Humanities & Culture

Faulty Forensics

In our post-CSI world, where wise-cracking investigators in dark sunglasses solve a case in an hour using cutting-edge techniques, this front-page story was a bit of a shocker: forensic science in the real world is suspect, and its use has sometimes put innocent people behind bars.

A report from the National Academy of Sciences (NAS) revealed that not enough research has been conducted to determine the accuracy and reliability of forensic procedures such as hair analysis, bloodstain patterns, fiber comparison, and fingerprints.

The NAS also concluded that forensic labs are underfunded and understaffed, and technicians are often poorly trained and exaggerate the accuracy of their forensic methods when testifying in court.

The news surfaced just weeks after law students with the Wisconsin Innocence Project won Robert Lee Stinson’s release from prison, after successfully arguing that his 1985 conviction for the murder of a Milwaukee woman was based largely on flawed bite-mark analysis. New analysis showed Stinson’s teeth did not match bite marks on the victim’s body — he was missing a tooth where there was a pronounced mark — and DNA testing of saliva on the victim’s sweater also excluded him.

Lanny Glinberg ’93, JD’07 worked on the case for three years as a UW law student, researching bite-mark evidence alongside his fellow students and reaching a conclusion similar to that from NAS.

“We didn’t come to the Stinson case with a predetermined plan that we would attack this science. We weren’t attacking the bite mark for the sake of attacking the bite mark. We actually spent a lot of time investigating its validity,” says Glinberg, who was among those waiting outside the prison gates when Stinson was freed in January and now works as an assistant district attorney for Dane County.

Stinson’s is one of a growing number of cases where non-DNA evidence is playing a key role in overturning wrongful convictions.

“We’re seeing it in a lot of different kinds of forensic sciences — and even medical investigations — where the premises of the underlying prosecution, it turns out, are flat wrong at worst and disputable at best,” says Keith Findley, co-director of the Wisconsin Innocence Project, which has freed twelve clients and will mark its tenth anniversary in October.

Findley says DNA is the “gold standard” for criminal evidence.
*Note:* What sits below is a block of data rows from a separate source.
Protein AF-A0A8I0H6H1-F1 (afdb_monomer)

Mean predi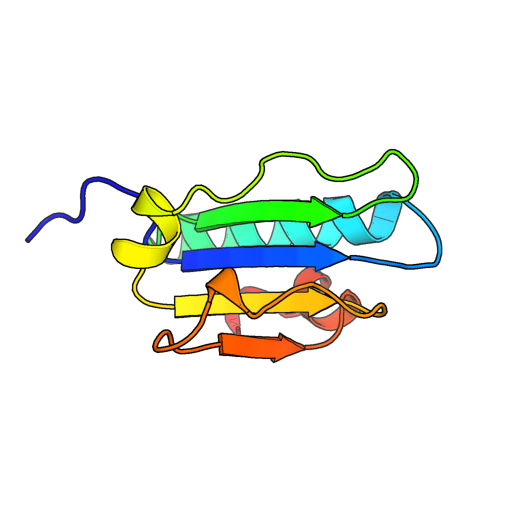cted aligned error: 4.17 Å

Solvent-accessible surface area (backbone atoms only — not comparable to full-atom values): 5288 Å² total; per-residue (Å²): 129,88,72,94,57,44,35,34,38,35,38,20,21,33,84,94,31,47,64,62,12,49,48,16,36,52,33,34,33,53,33,18,58,74,72,74,34,45,44,47,52,20,32,39,30,77,93,44,76,40,64,74,81,46,71,68,52,60,71,65,27,74,36,34,39,39,18,33,73,51,95,71,94,52,79,87,49,68,97,53,56,71,48,80,44,44,33,65,47,25,49,78,44,29,77,83,104

Radius of gyration: 12.18 Å; Cα contacts (8 Å, |Δi|>4): 204; chains: 1; bounding box: 31×28×30 Å

pLDDT: mean 89.06, std 8.97, range [44.41, 95.75]

Organism: NCBI:txid611301

Nearest PDB structures (foldseek):
  2r48-assembly1_A  TM=9.786E-01  e=1.548E-12  Bacillus subtilis subsp. subtilis str. 168
  2r4q-assembly1_A  TM=9.650E-01  e=1.445E-11  Bacillus subtilis subsp. subtilis str. 168
  5dle-assembly1_D  TM=9.388E-01  e=7.974E-11  Borreliella burgdorferi B31
  2m1z-assembly1_A  TM=9.116E-01  e=1.648E-11  Listeria monocytogenes EGD-e
  2kyr-assembly1_A  TM=9.261E-01  e=3.157E-09  Escherichia coli K-12

Structure (mmCIF, N/CA/C/O backbone):
data_AF-A0A8I0H6H1-F1
#
_entry.id   AF-A0A8I0H6H1-F1
#
loop_
_atom_site.group_PDB
_atom_site.id
_atom_site.type_symbol
_atom_site.label_atom_id
_atom_site.label_alt_id
_atom_site.label_comp_id
_atom_site.label_asym_id
_atom_site.label_entity_id
_atom_site.label_seq_id
_atom_site.pdbx_PDB_ins_code
_atom_site.Cartn_x
_atom_site.Cartn_y
_atom_site.Cartn_z
_atom_site.occupancy
_atom_site.B_iso_or_equiv
_atom_site.auth_seq_id
_atom_site.auth_comp_id
_atom_site.auth_asym_id
_atom_site.auth_atom_id
_atom_site.pdbx_PDB_model_num
ATOM 1 N N . LEU A 1 1 ? -16.178 5.221 16.082 1.00 44.41 1 LEU A N 1
ATOM 2 C CA . LEU A 1 1 ? -14.956 5.256 16.919 1.00 44.41 1 LEU A CA 1
ATOM 3 C C . LEU A 1 1 ? -13.842 5.841 16.063 1.00 44.41 1 LEU A C 1
ATOM 5 O O . LEU A 1 1 ? -13.714 5.369 14.937 1.00 44.41 1 LEU A O 1
ATOM 9 N N . PRO A 1 2 ? -13.097 6.864 16.510 1.00 45.97 2 PRO A N 1
ATOM 10 C CA . PRO A 1 2 ? -11.894 7.279 15.797 1.00 45.97 2 PRO A CA 1
ATOM 11 C C . PRO A 1 2 ? -10.914 6.099 15.816 1.00 45.97 2 PRO A C 1
ATOM 13 O O . PRO A 1 2 ? -10.474 5.673 16.882 1.00 45.97 2 PRO A O 1
ATOM 16 N N . GLN A 1 3 ? -10.651 5.495 14.655 1.00 56.69 3 GLN A N 1
ATOM 17 C CA . GLN A 1 3 ? -9.608 4.481 14.546 1.00 56.69 3 GLN A CA 1
ATOM 18 C C . GLN A 1 3 ? -8.267 5.211 14.613 1.00 56.69 3 GLN A C 1
ATOM 20 O O . GLN A 1 3 ? -7.899 5.941 13.699 1.00 56.69 3 GLN A O 1
ATOM 25 N N . ASN A 1 4 ? -7.560 5.053 15.727 1.00 63.34 4 ASN A N 1
ATOM 26 C CA . ASN A 1 4 ? -6.294 5.728 16.011 1.00 63.34 4 ASN A CA 1
ATOM 27 C C . ASN A 1 4 ? -5.097 5.083 15.270 1.00 63.34 4 ASN A C 1
ATOM 29 O O . ASN A 1 4 ? -3.999 5.003 15.815 1.00 63.34 4 ASN A O 1
ATOM 33 N N . GLY A 1 5 ? -5.308 4.589 14.046 1.00 74.44 5 GLY A N 1
ATOM 34 C CA . GLY A 1 5 ? -4.327 3.823 13.277 1.00 74.44 5 GLY A CA 1
ATOM 35 C C . GLY A 1 5 ? -4.630 3.788 11.779 1.00 74.44 5 GLY A C 1
ATOM 36 O O . GLY A 1 5 ? -5.583 4.410 11.310 1.00 74.44 5 GLY A O 1
ATOM 37 N N . TYR A 1 6 ? -3.795 3.071 11.025 1.00 86.56 6 TYR A N 1
ATOM 38 C CA . TYR A 1 6 ? -3.957 2.925 9.581 1.00 86.56 6 TYR A CA 1
ATOM 39 C C . TYR A 1 6 ? -5.203 2.105 9.252 1.00 86.56 6 TYR A C 1
ATOM 41 O O . TYR A 1 6 ? -5.311 0.931 9.605 1.00 86.56 6 TYR A O 1
ATOM 49 N N . ARG A 1 7 ? -6.135 2.758 8.567 1.00 90.50 7 ARG A N 1
ATOM 50 C CA . ARG A 1 7 ? -7.404 2.203 8.104 1.00 90.50 7 ARG A CA 1
ATOM 51 C C . ARG A 1 7 ? -7.206 1.312 6.893 1.00 90.50 7 ARG A C 1
ATOM 53 O O . ARG A 1 7 ? -7.789 0.236 6.825 1.00 90.50 7 ARG A O 1
ATOM 60 N N . ILE A 1 8 ? -6.362 1.749 5.968 1.00 94.12 8 ILE A N 1
ATOM 61 C CA . ILE A 1 8 ? -6.020 1.001 4.765 1.00 94.12 8 ILE A CA 1
ATOM 62 C C . ILE A 1 8 ? -4.543 0.647 4.839 1.00 94.12 8 ILE A C 1
ATOM 64 O O . ILE A 1 8 ? -3.696 1.479 5.168 1.00 94.12 8 ILE A O 1
ATOM 68 N N . LEU A 1 9 ? -4.222 -0.605 4.552 1.00 95.56 9 LEU A N 1
ATOM 69 C CA . LEU A 1 9 ? -2.842 -1.009 4.332 1.00 95.56 9 LEU A CA 1
ATOM 70 C C . LEU A 1 9 ? -2.644 -1.293 2.858 1.00 95.56 9 LEU A C 1
ATOM 72 O O . LEU A 1 9 ? -3.562 -1.747 2.183 1.00 95.56 9 LEU A O 1
ATOM 76 N N . ALA A 1 10 ? -1.437 -1.081 2.360 1.00 95.62 10 ALA A N 1
ATOM 77 C CA . ALA A 1 10 ? -1.092 -1.514 1.024 1.00 95.62 10 ALA A CA 1
ATOM 78 C C . ALA A 1 10 ? 0.283 -2.167 0.962 1.00 95.62 10 ALA A C 1
ATOM 80 O O . ALA A 1 10 ? 1.156 -1.915 1.792 1.00 95.62 10 ALA A O 1
ATOM 81 N N . VAL A 1 11 ? 0.475 -3.006 -0.048 1.00 95.38 11 VAL A N 1
ATOM 82 C CA . VAL A 1 11 ? 1.761 -3.576 -0.420 1.00 95.38 11 VAL A CA 1
ATOM 83 C C . VAL A 1 11 ? 2.003 -3.284 -1.888 1.00 95.38 11 VAL A C 1
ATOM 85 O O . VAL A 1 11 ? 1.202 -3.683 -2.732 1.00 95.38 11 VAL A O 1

But where DNA analysis emerged from the biological sciences, other forensic methods did not, and that’s a major problem in an era of juries swayed by what’s known as the “CSI effect.” The NAS report acknowledges the phenomenon and notes that “jurors have come to expect the presentation of forensic evidence in every case, and they expect it to be conclusive,” even if that’s not possible with some types of evidence.

That problem became clear to Shelley Fite JD’06 as she worked on Stinson’s case and others as a law student. “There are immense opportunities for wrongful convictions where juries think that they’re doing the right thing, because they think they’re doing what science tells them is right,” says Fite, who now works as an appellate criminal defense attorney with the state of Wisconsin public defender’s office.

The vast majority of criminal cases don’t have biological evidence that can be subjected to DNA analysis. But non-DNA cases are much tougher to pursue, Findley says, given the procedural barriers and substantive standards in place that make overturning a conviction difficult. “DNA can overcome all of that,” he says.

Findley says it’s not unusual for the Wisconsin Innocence Project to go to court with non-DNA evidence that establishes a strong claim of innocence and have prosecutors respond, “ ‘This isn’t DNA. This isn’t good enough’ … as if there has to be DNA to prove innocence. But, of course, that’s not the legal standard.”

The Innocence Project will take a client’s case if DNA evidence is available and if testing it can conclusively answer the question of guilt or innocence. Without DNA, a case needs to have enough other evidence that could lead to overturning a conviction.

Due to the legwork involved with having students track down and interview witnesses and look for new evidence, the project won’t take non-DNA cases from states that don’t border Wisconsin.

“DNA cases you can work from a distance. A non-DNA case, you have to hit the street,” Findley says. “That’s just too hard for us to do from a long distance.”